Stored data entries
*** Block opens ***
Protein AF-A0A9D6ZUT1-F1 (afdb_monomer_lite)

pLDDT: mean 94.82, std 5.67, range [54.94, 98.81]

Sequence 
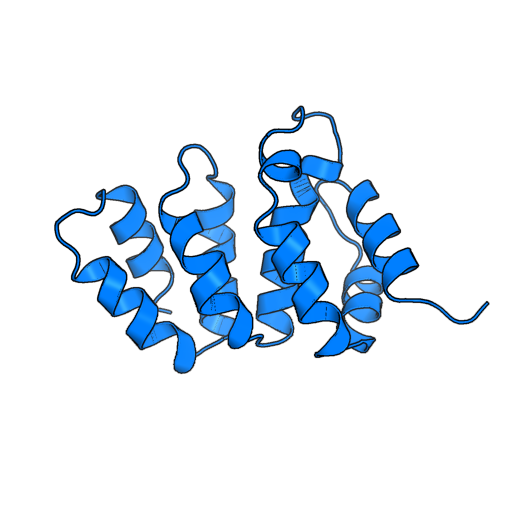(132 aa):
MKETLQNALDEMLTTGETIADDLITRIKAFGQIAVPRLIEIATSEELNHTESDDPRVYAPLHAVKILGELRAVESIEPLLPMLAWDDDDWLDNVFPEYFGHIGKPGIAPLERVLADATRTIHTQARASNSLV

Foldseek 3Di:
DDDDLVVLLVVLQQPAQDDDPVSLVVNCVCQPVNLVVLLCLLLPPCQCPDDNPRSSVCSNVSSLQSCLQSLVLVSQVSCLCVLQDPPPCSLLVRLLSSLVSVPPSNLVSLVVQCPPPVGDPSSNVSSVSNPD

Secondary structure (DSSP, 8-state):
----HHHHHHHHTTSTT---HHHHHHHHHTGGGTHHHHHHHHT-HHHHTS-TTSGGGGHHHHHHHHHHHTT-GGGHHHHGGGGG-SS-THHHHHHHHHHHHH-HHHHHHHHHHHH-TTS-HHHHHHHHHT--

Radius of gyration: 14.71 Å; chains: 1; bounding box: 39×27×40 Å

Structure (mmCIF, N/CA/C/O backbone):
data_AF-A0A9D6ZUT1-F1
#
_entry.id   AF-A0A9D6ZUT1-F1
#
loop_
_atom_site.group_PDB
_atom_site.id
_atom_site.type_symbol
_atom_site.label_atom_id
_atom_site.label_alt_id
_atom_site.label_comp_id
_atom_site.label_asym_id
_atom_site.label_entity_id
_atom_site.label_seq_id
_atom_site.pdbx_PDB_ins_code
_atom_site.Cartn_x
_atom_site.Cartn_y
_atom_site.Cartn_z
_atom_site.occupancy
_atom_site.B_iso_or_equiv
_atom_site.auth_seq_id
_atom_site.auth_comp_id
_atom_site.auth_asym_id
_atom_site.auth_atom_id
_atom_site.pdbx_PDB_model_num
ATOM 1 N N . MET A 1 1 ? -21.723 4.047 20.429 1.00 54.94 1 MET A N 1
ATOM 2 C CA . MET A 1 1 ? -21.621 4.849 19.188 1.00 54.94 1 MET A CA 1
ATOM 3 C C . MET A 1 1 ? -21.538 3.888 18.017 1.00 54.94 1 MET A C 1
ATOM 5 O O . MET A 1 1 ? -20.978 2.818 18.209 1.00 54.94 1 MET A O 1
ATOM 9 N N . LYS A 1 2 ? -22.113 4.219 16.854 1.00 76.38 2 LYS A N 1
ATOM 10 C CA . LYS A 1 2 ? -21.816 3.465 15.625 1.00 76.38 2 LYS A CA 1
ATOM 11 C C . LYS A 1 2 ? -20.376 3.779 15.219 1.00 76.38 2 LYS A C 1
ATOM 13 O O . LYS A 1 2 ? -19.978 4.937 15.314 1.00 76.38 2 LYS A O 1
ATOM 18 N N . GLU A 1 3 ? -19.622 2.764 14.825 1.00 87.81 3 GLU A N 1
ATOM 19 C CA . GLU A 1 3 ? -18.271 2.938 14.296 1.00 87.81 3 GLU A CA 1
ATOM 20 C C . GLU 
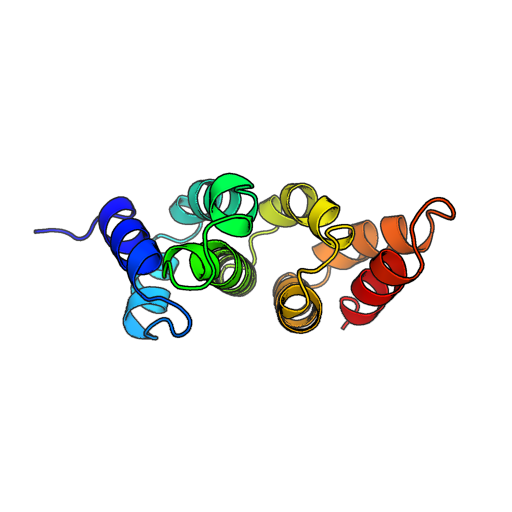A 1 3 ? -18.299 3.769 13.005 1.00 87.81 3 GLU A C 1
ATOM 22 O O . GLU A 1 3 ? -19.228 3.648 12.200 1.00 87.81 3 GLU A O 1
ATOM 27 N N . THR A 1 4 ? -17.303 4.636 12.830 1.00 96.06 4 THR A N 1
ATOM 28 C CA . THR A 1 4 ? -17.105 5.437 11.618 1.00 96.06 4 THR A CA 1
ATOM 29 C C . THR A 1 4 ? -15.783 5.038 10.975 1.00 96.06 4 THR A C 1
ATOM 31 O O . THR A 1 4 ? -14.843 4.666 11.676 1.00 96.06 4 THR A O 1
ATOM 34 N N . LEU A 1 5 ? -15.693 5.160 9.647 1.00 95.62 5 LEU A N 1
ATOM 35 C CA . LEU A 1 5 ? -14.440 4.920 8.930 1.00 95.62 5 LEU A CA 1
ATOM 36 C C . LEU A 1 5 ? -13.315 5.806 9.480 1.00 95.62 5 LEU A C 1
ATOM 38 O O . LEU A 1 5 ? -12.208 5.329 9.672 1.00 95.62 5 LEU A O 1
ATOM 42 N N . GLN A 1 6 ? -13.614 7.075 9.778 1.00 96.50 6 GLN A N 1
ATOM 43 C CA . GLN A 1 6 ? -12.619 8.003 10.312 1.00 96.50 6 GLN A CA 1
ATOM 44 C C . GLN A 1 6 ? -12.026 7.500 11.631 1.00 96.50 6 GLN A C 1
ATOM 46 O O . GLN A 1 6 ? -10.812 7.478 11.755 1.00 96.50 6 GLN A O 1
ATOM 51 N N . ASN A 1 7 ? -12.850 7.014 12.564 1.00 96.38 7 ASN A N 1
ATOM 52 C CA . ASN A 1 7 ? -12.347 6.511 13.842 1.00 96.38 7 ASN A CA 1
ATOM 53 C C . ASN A 1 7 ? -11.437 5.285 13.660 1.00 96.38 7 ASN A C 1
ATOM 55 O O . ASN A 1 7 ? -10.431 5.175 14.350 1.00 96.38 7 ASN A O 1
ATOM 59 N N . ALA A 1 8 ? -11.776 4.376 12.738 1.00 97.19 8 ALA A N 1
ATOM 60 C CA . ALA A 1 8 ? -10.938 3.214 12.445 1.00 97.19 8 ALA A CA 1
ATOM 61 C C . ALA A 1 8 ? -9.606 3.622 11.783 1.00 97.19 8 ALA A C 1
ATOM 63 O O . ALA A 1 8 ? -8.556 3.074 12.103 1.00 97.19 8 ALA A O 1
ATOM 64 N N . LEU A 1 9 ? -9.621 4.619 10.894 1.00 97.44 9 LEU A N 1
ATOM 65 C CA . LEU A 1 9 ? -8.394 5.147 10.289 1.00 97.44 9 LEU A CA 1
ATOM 66 C C . LEU A 1 9 ? -7.528 5.913 11.301 1.00 97.44 9 LEU A C 1
ATOM 68 O O . LEU A 1 9 ? -6.310 5.773 11.273 1.00 97.44 9 LEU A O 1
ATOM 72 N N . ASP A 1 10 ? -8.136 6.668 12.218 1.00 97.19 10 ASP A N 1
ATOM 73 C CA . ASP A 1 10 ? -7.419 7.351 13.303 1.00 97.19 10 ASP A CA 1
ATOM 74 C C . ASP A 1 10 ? -6.724 6.340 14.227 1.00 97.19 10 ASP A C 1
ATOM 76 O O . ASP A 1 10 ? -5.581 6.540 14.631 1.00 97.19 10 ASP A O 1
ATOM 80 N N . GLU A 1 11 ? -7.387 5.218 14.518 1.00 96.94 11 GLU A N 1
ATOM 81 C CA . GLU A 1 11 ? -6.796 4.109 15.268 1.00 96.94 11 GLU A CA 1
ATOM 82 C C . GLU A 1 11 ? -5.605 3.499 14.509 1.00 96.94 11 GLU A C 1
ATOM 84 O O . GLU A 1 11 ? -4.519 3.357 15.080 1.00 96.94 11 GLU A O 1
ATOM 89 N N . MET A 1 12 ? -5.763 3.241 13.204 1.00 97.44 12 MET A N 1
ATOM 90 C CA . MET A 1 12 ? -4.701 2.709 12.339 1.00 97.44 12 MET A CA 1
ATOM 91 C C . MET A 1 12 ? -3.456 3.605 12.330 1.00 97.44 12 MET A C 1
ATOM 93 O O . MET A 1 12 ? -2.341 3.098 12.426 1.00 97.44 12 MET A O 1
ATOM 97 N N . LEU A 1 13 ? -3.637 4.930 12.292 1.00 96.38 13 LEU A N 1
ATOM 98 C CA . LEU A 1 13 ? -2.541 5.908 12.344 1.00 96.38 13 LEU A CA 1
ATOM 99 C C . LEU A 1 13 ? -1.717 5.837 13.643 1.00 96.38 13 LEU A C 1
ATOM 101 O O . LEU A 1 13 ? -0.604 6.350 13.686 1.00 96.38 13 LEU A O 1
ATOM 105 N N . THR A 1 14 ? -2.236 5.205 14.697 1.00 95.00 14 THR A N 1
ATOM 106 C CA . THR A 1 14 ? -1.574 5.123 16.011 1.00 95.00 14 THR A CA 1
ATOM 107 C C . THR A 1 14 ? -1.100 3.718 16.386 1.00 95.00 14 THR A C 1
ATOM 109 O O . THR A 1 14 ? -0.491 3.556 17.442 1.00 95.00 14 THR A O 1
ATOM 112 N N . THR A 1 15 ? -1.346 2.701 15.547 1.00 91.38 15 THR A N 1
ATOM 113 C CA . THR A 1 15 ? -1.064 1.296 15.909 1.00 91.38 15 THR A CA 1
ATOM 114 C C . THR A 1 15 ? 0.423 0.916 15.755 1.00 91.38 15 THR A C 1
ATOM 116 O O . THR A 1 15 ? 0.881 -0.042 16.375 1.00 91.38 15 THR A O 1
ATOM 119 N N . GLY A 1 16 ? 1.211 1.695 15.002 1.00 93.31 16 GLY A N 1
ATOM 120 C CA . GLY A 1 16 ? 2.632 1.417 14.764 1.00 93.31 16 GLY A CA 1
ATOM 121 C C . GLY A 1 16 ? 2.840 0.238 13.810 1.00 93.31 16 GLY A C 1
ATOM 122 O O . GLY A 1 16 ? 2.023 0.016 12.924 1.00 93.31 16 GLY A O 1
ATOM 123 N N . GLU A 1 17 ? 3.923 -0.526 13.976 1.00 92.94 17 GLU A N 1
ATOM 124 C CA . GLU A 1 17 ? 4.332 -1.582 13.029 1.00 92.94 17 GLU A CA 1
ATOM 125 C C . GLU A 1 17 ? 3.309 -2.709 12.861 1.00 92.94 17 GLU A C 1
ATOM 127 O O . GLU A 1 17 ? 3.133 -3.239 11.766 1.00 92.94 17 GLU A O 1
ATOM 132 N N . THR A 1 18 ? 2.623 -3.091 13.937 1.00 93.75 18 THR A N 1
ATOM 133 C CA . THR A 1 18 ? 1.661 -4.197 13.915 1.00 93.75 18 THR A CA 1
ATOM 134 C C . THR A 1 18 ? 0.250 -3.651 13.982 1.00 93.75 18 THR A C 1
ATOM 136 O O . THR A 1 18 ? -0.088 -2.954 14.929 1.00 93.75 18 THR A O 1
ATOM 139 N N . ILE A 1 19 ? -0.592 -4.021 13.021 1.00 93.94 19 ILE A N 1
ATOM 140 C CA . ILE A 1 19 ? -2.022 -3.714 13.039 1.00 93.94 19 ILE A CA 1
ATOM 141 C C . ILE A 1 19 ? -2.816 -4.930 13.530 1.00 93.94 19 ILE A C 1
ATOM 143 O O . ILE A 1 19 ? -2.487 -6.068 13.201 1.00 93.94 19 ILE A O 1
ATOM 147 N N . ALA A 1 20 ? -3.852 -4.704 14.337 1.00 95.44 20 ALA A N 1
ATOM 148 C CA . ALA A 1 20 ? -4.694 -5.785 14.841 1.00 95.44 20 ALA A CA 1
ATOM 149 C C . ALA A 1 20 ? -5.657 -6.311 13.759 1.00 95.44 20 ALA A C 1
ATOM 151 O O . ALA A 1 20 ? -6.266 -5.530 13.021 1.00 95.44 20 ALA A O 1
ATOM 152 N N . ASP A 1 21 ? -5.861 -7.631 13.708 1.00 94.94 21 ASP A N 1
ATOM 153 C CA . ASP A 1 21 ? -6.769 -8.279 12.745 1.00 94.94 21 ASP A CA 1
ATOM 154 C C . ASP A 1 21 ? -8.211 -7.753 12.842 1.00 94.94 21 ASP A C 1
ATOM 156 O O . ASP A 1 21 ? -8.922 -7.650 11.835 1.00 94.94 21 ASP A O 1
ATOM 160 N N . ASP A 1 22 ? -8.664 -7.398 14.051 1.00 96.50 22 ASP A N 1
ATOM 161 C CA . ASP A 1 22 ? -9.987 -6.809 14.247 1.00 96.50 22 ASP A CA 1
ATOM 162 C C . ASP A 1 22 ? -10.084 -5.424 13.599 1.00 96.50 22 ASP A C 1
ATOM 164 O O . ASP A 1 22 ? -11.106 -5.116 12.988 1.00 96.50 22 ASP A O 1
ATOM 168 N N . LEU A 1 23 ? -9.019 -4.619 13.660 1.00 96.94 23 LEU A N 1
ATOM 169 C CA . LEU A 1 23 ? -8.979 -3.296 13.050 1.00 96.94 23 LEU A CA 1
ATOM 170 C C . LEU A 1 23 ? -8.961 -3.398 11.523 1.00 96.94 23 LEU A C 1
ATOM 172 O O . LEU A 1 23 ? -9.748 -2.719 10.859 1.00 96.94 23 LEU A O 1
ATOM 176 N N . ILE A 1 24 ? -8.165 -4.317 10.963 1.00 96.56 24 ILE A N 1
ATOM 177 C CA . ILE A 1 24 ? -8.205 -4.637 9.526 1.00 96.56 24 ILE A CA 1
ATOM 178 C C . ILE A 1 24 ? -9.632 -5.027 9.115 1.00 96.56 24 ILE A C 1
ATOM 180 O O . ILE A 1 24 ? -10.177 -4.508 8.137 1.00 96.56 24 ILE A O 1
ATOM 184 N N . THR A 1 25 ? -10.271 -5.910 9.886 1.00 97.31 25 THR A N 1
ATOM 185 C CA . THR A 1 25 ? -11.641 -6.371 9.619 1.00 97.31 25 THR A CA 1
ATOM 186 C C . THR A 1 25 ? -12.645 -5.218 9.651 1.00 97.31 25 THR A C 1
ATOM 188 O O . THR A 1 25 ? -13.505 -5.133 8.769 1.00 97.31 25 THR A O 1
ATOM 191 N N . ARG A 1 26 ? -12.527 -4.307 10.624 1.00 97.19 26 ARG A N 1
ATOM 192 C CA . ARG A 1 26 ? -13.387 -3.120 10.756 1.00 97.19 26 ARG A CA 1
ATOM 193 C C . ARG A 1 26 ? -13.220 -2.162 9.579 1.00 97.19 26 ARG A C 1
*** Block closes ***
### [PROBLEM]
A verbatim transcription is needed of the lines above, starting at the line with "ATOM 61 C C" and ending at the line with "ATOM 72 N N", both included, and of nothing else.

### [WRITTEN SOLUTION]
ATOM 61 C C . ALA A 1 8 ? -9.606 3.622 11.783 1.00 97.19 8 ALA A C 1
ATOM 63 O O . ALA A 1 8 ? -8.556 3.074 12.103 1.00 97.19 8 ALA A O 1
ATOM 64 N N . LEU A 1 9 ? -9.621 4.619 10.894 1.00 97.44 9 LEU A N 1
ATOM 65 C CA . LEU A 1 9 ? -8.394 5.147 10.289 1.00 97.44 9 LEU A CA 1
ATOM 66 C C . LEU A 1 9 ? -7.528 5.913 11.301 1.00 97.44 9 LEU A C 1
ATOM 68 O O . LEU A 1 9 ? -6.310 5.773 11.273 1.00 97.44 9 LEU A O 1
ATOM 72 N N . ASP A 1 10 ? -8.136 6.668 12.218 1.00 97.19 10 ASP A N 1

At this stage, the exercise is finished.